= Dataset entries =
□ □ □ □ □ □ □
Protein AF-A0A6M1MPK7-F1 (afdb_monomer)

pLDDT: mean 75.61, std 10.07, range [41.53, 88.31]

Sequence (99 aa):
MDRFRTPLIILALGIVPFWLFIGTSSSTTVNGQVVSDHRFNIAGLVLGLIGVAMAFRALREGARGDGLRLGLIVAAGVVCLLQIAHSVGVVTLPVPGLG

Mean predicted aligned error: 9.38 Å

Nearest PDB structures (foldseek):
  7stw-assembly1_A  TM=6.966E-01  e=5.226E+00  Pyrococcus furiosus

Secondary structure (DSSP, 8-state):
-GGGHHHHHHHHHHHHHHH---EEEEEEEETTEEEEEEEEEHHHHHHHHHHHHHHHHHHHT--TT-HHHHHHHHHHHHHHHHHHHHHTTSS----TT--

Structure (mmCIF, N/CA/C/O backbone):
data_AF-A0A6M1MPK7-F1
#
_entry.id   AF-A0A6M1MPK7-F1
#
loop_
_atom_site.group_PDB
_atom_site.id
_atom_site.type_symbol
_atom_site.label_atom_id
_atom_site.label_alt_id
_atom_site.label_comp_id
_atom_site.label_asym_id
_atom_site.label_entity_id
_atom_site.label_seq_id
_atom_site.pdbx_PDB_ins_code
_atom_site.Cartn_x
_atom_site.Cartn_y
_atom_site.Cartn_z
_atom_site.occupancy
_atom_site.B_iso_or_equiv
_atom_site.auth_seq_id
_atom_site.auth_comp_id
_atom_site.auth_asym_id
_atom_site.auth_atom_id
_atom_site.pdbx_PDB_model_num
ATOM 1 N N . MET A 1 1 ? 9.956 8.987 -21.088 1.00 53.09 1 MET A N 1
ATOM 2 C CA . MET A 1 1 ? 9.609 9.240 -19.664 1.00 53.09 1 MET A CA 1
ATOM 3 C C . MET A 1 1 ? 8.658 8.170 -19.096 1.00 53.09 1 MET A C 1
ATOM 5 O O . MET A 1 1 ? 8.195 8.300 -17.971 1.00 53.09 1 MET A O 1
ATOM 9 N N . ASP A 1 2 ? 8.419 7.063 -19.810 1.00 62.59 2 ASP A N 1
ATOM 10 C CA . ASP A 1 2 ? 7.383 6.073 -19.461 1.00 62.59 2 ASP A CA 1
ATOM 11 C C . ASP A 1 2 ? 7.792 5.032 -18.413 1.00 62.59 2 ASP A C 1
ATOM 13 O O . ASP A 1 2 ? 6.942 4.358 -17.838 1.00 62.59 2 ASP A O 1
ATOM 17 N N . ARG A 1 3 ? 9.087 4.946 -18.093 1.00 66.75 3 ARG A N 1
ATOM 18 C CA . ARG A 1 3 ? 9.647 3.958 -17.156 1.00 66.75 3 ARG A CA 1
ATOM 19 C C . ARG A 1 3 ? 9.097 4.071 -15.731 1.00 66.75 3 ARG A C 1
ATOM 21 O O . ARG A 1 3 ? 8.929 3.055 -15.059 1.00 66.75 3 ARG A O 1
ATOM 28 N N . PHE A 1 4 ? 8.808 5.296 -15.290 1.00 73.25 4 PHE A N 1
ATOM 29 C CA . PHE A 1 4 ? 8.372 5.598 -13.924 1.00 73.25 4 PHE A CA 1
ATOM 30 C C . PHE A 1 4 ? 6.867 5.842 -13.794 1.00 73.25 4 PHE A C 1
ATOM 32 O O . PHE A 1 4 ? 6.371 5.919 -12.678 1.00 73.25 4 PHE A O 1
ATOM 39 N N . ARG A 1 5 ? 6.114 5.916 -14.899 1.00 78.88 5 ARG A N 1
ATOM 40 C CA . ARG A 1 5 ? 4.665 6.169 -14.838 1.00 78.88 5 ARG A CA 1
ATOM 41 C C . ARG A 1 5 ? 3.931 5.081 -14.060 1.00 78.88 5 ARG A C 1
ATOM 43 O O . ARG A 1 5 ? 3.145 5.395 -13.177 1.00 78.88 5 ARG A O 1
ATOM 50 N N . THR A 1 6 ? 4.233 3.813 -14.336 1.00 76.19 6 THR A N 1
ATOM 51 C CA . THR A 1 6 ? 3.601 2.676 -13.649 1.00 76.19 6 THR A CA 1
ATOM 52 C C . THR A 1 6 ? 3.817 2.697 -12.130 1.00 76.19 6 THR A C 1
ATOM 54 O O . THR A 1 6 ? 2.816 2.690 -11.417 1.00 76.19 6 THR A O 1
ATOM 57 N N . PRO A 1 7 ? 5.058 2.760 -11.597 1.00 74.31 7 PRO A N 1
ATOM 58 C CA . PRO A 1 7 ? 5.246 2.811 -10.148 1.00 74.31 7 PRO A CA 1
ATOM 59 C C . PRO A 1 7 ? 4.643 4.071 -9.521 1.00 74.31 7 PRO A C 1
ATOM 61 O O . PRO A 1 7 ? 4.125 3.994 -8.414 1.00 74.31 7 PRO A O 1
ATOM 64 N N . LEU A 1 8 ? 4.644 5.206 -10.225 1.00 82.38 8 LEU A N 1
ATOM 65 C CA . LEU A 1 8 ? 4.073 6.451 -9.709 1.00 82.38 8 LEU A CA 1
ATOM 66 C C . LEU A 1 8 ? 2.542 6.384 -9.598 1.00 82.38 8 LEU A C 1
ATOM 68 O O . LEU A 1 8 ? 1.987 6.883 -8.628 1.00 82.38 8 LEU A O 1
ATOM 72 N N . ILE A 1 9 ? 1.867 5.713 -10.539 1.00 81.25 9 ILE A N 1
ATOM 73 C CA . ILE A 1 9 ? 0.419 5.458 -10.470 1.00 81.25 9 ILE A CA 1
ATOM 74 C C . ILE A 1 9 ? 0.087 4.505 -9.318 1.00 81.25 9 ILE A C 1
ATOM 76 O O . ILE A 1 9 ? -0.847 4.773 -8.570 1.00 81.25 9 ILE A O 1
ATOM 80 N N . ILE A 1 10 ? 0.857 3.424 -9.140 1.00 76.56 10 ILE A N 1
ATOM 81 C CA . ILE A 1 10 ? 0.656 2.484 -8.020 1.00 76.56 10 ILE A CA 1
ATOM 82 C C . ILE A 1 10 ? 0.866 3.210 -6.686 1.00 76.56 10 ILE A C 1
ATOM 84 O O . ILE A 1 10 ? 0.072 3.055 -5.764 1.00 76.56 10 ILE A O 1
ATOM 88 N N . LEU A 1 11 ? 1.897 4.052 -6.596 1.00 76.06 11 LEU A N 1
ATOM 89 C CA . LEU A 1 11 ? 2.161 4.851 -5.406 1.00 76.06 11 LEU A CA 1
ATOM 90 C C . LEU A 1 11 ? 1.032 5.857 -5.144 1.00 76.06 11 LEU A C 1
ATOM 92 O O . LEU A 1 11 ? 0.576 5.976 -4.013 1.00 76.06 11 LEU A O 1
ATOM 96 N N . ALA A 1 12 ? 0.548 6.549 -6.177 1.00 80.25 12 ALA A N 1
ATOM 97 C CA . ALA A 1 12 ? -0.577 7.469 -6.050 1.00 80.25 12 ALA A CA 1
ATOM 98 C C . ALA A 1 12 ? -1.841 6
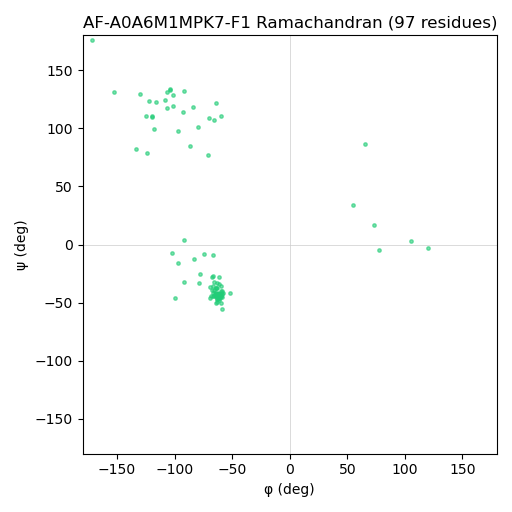.743 -5.567 1.00 80.25 12 ALA A C 1
ATOM 100 O O . ALA A 1 12 ? -2.493 7.220 -4.643 1.00 80.25 12 ALA A O 1
ATOM 101 N N . LEU A 1 13 ? -2.140 5.563 -6.120 1.00 74.81 13 LEU A N 1
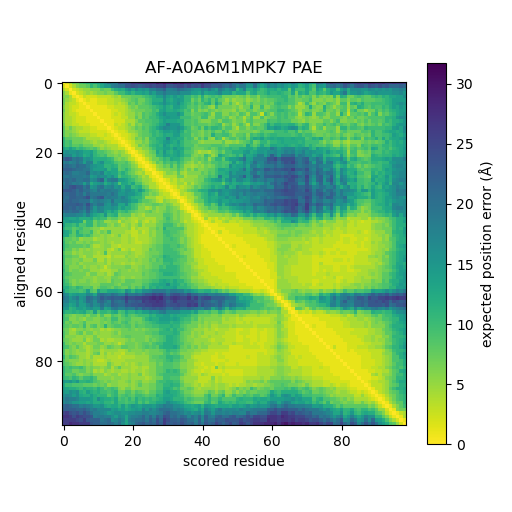
ATOM 102 C CA . LEU A 1 13 ? -3.234 4.701 -5.661 1.00 74.81 13 LEU A CA 1
ATOM 103 C C . LEU A 1 13 ? -3.071 4.275 -4.199 1.00 74.81 13 LEU A C 1
ATOM 105 O O . LEU A 1 13 ? -4.071 4.194 -3.501 1.00 74.81 13 LEU A O 1
ATOM 109 N N . GLY A 1 14 ? -1.836 4.049 -3.745 1.00 67.88 14 GLY A N 1
ATOM 110 C CA . GLY A 1 14 ? -1.521 3.712 -2.358 1.00 67.88 14 GLY A CA 1
ATOM 111 C C . GLY A 1 14 ? -1.533 4.904 -1.389 1.00 67.88 14 GLY A C 1
ATOM 112 O O . GLY A 1 14 ? -1.721 4.721 -0.195 1.00 67.88 14 GLY A O 1
ATOM 113 N N . ILE A 1 15 ? -1.312 6.137 -1.857 1.00 76.38 15 ILE A N 1
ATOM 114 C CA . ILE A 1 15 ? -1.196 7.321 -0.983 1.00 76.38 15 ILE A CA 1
□ □ □ □ □ □ □
= Brief =
Starting at the line that contains "ATOM 41 C C" and stopping after the line that contains "ATOM 80 N N", write out every line exactly as it appears above, and no other line.

= Solution to the exercise =
ATOM 41 C C . ARG A 1 5 ? 3.931 5.081 -14.060 1.00 78.88 5 ARG A C 1
ATOM 43 O O . ARG A 1 5 ? 3.145 5.395 -13.177 1.00 78.88 5 ARG A O 1
ATOM 50 N N . THR A 1 6 ? 4.233 3.813 -14.336 1.00 76.19 6 THR A N 1
ATOM 51 C CA . THR A 1 6 ? 3.601 2.676 -13.649 1.00 76.19 6 THR A CA 1
ATOM 52 C C . THR A 1 6 ? 3.817 2.697 -12.130 1.00 76.19 6 THR A C 1
ATOM 54 O O . THR A 1 6 ? 2.816 2.690 -11.417 1.00 76.19 6 THR A O 1
ATOM 57 N N . PRO A 1 7 ? 5.058 2.760 -11.597 1.00 74.31 7 PRO A N 1
ATOM 58 C CA . PRO A 1 7 ? 5.246 2.811 -10.148 1.00 74.31 7 PRO A CA 1
ATOM 59 C C . PRO A 1 7 ? 4.643 4.071 -9.521 1.00 74.31 7 PRO A C 1
ATOM 61 O O . PRO A 1 7 ? 4.125 3.994 -8.414 1.00 74.31 7 PRO A O 1
ATOM 64 N N . LEU A 1 8 ? 4.644 5.206 -10.225 1.00 82.38 8 LEU A N 1
ATOM 65 C CA . LEU A 1 8 ? 4.073 6.451 -9.709 1.00 82.38 8 LEU A CA 1
ATOM 66 C C . LEU A 1 8 ? 2.542 6.384 -9.598 1.00 82.38 8 LEU A C 1
ATOM 68 O O . LEU A 1 8 ? 1.987 6.883 -8.628 1.00 82.38 8 LEU A O 1
ATOM 72 N N . ILE A 1 9 ? 1.867 5.713 -10.539 1.00 81.25 9 ILE A N 1
ATOM 73 C CA . ILE A 1 9 ? 0.419 5.458 -10.470 1.00 81.25 9 ILE A CA 1
ATOM 74 C C . ILE A 1 9 ? 0.087 4.505 -9.318 1.00 81.25 9 ILE A C 1
ATOM 76 O O . ILE A 1 9 ? -0.847 4.773 -8.570 1.00 81.25 9 ILE A O 1
ATOM 80 N N . ILE A 1 10 ? 0.857 3.424 -9.140 1.00 76.56 10 ILE A N 1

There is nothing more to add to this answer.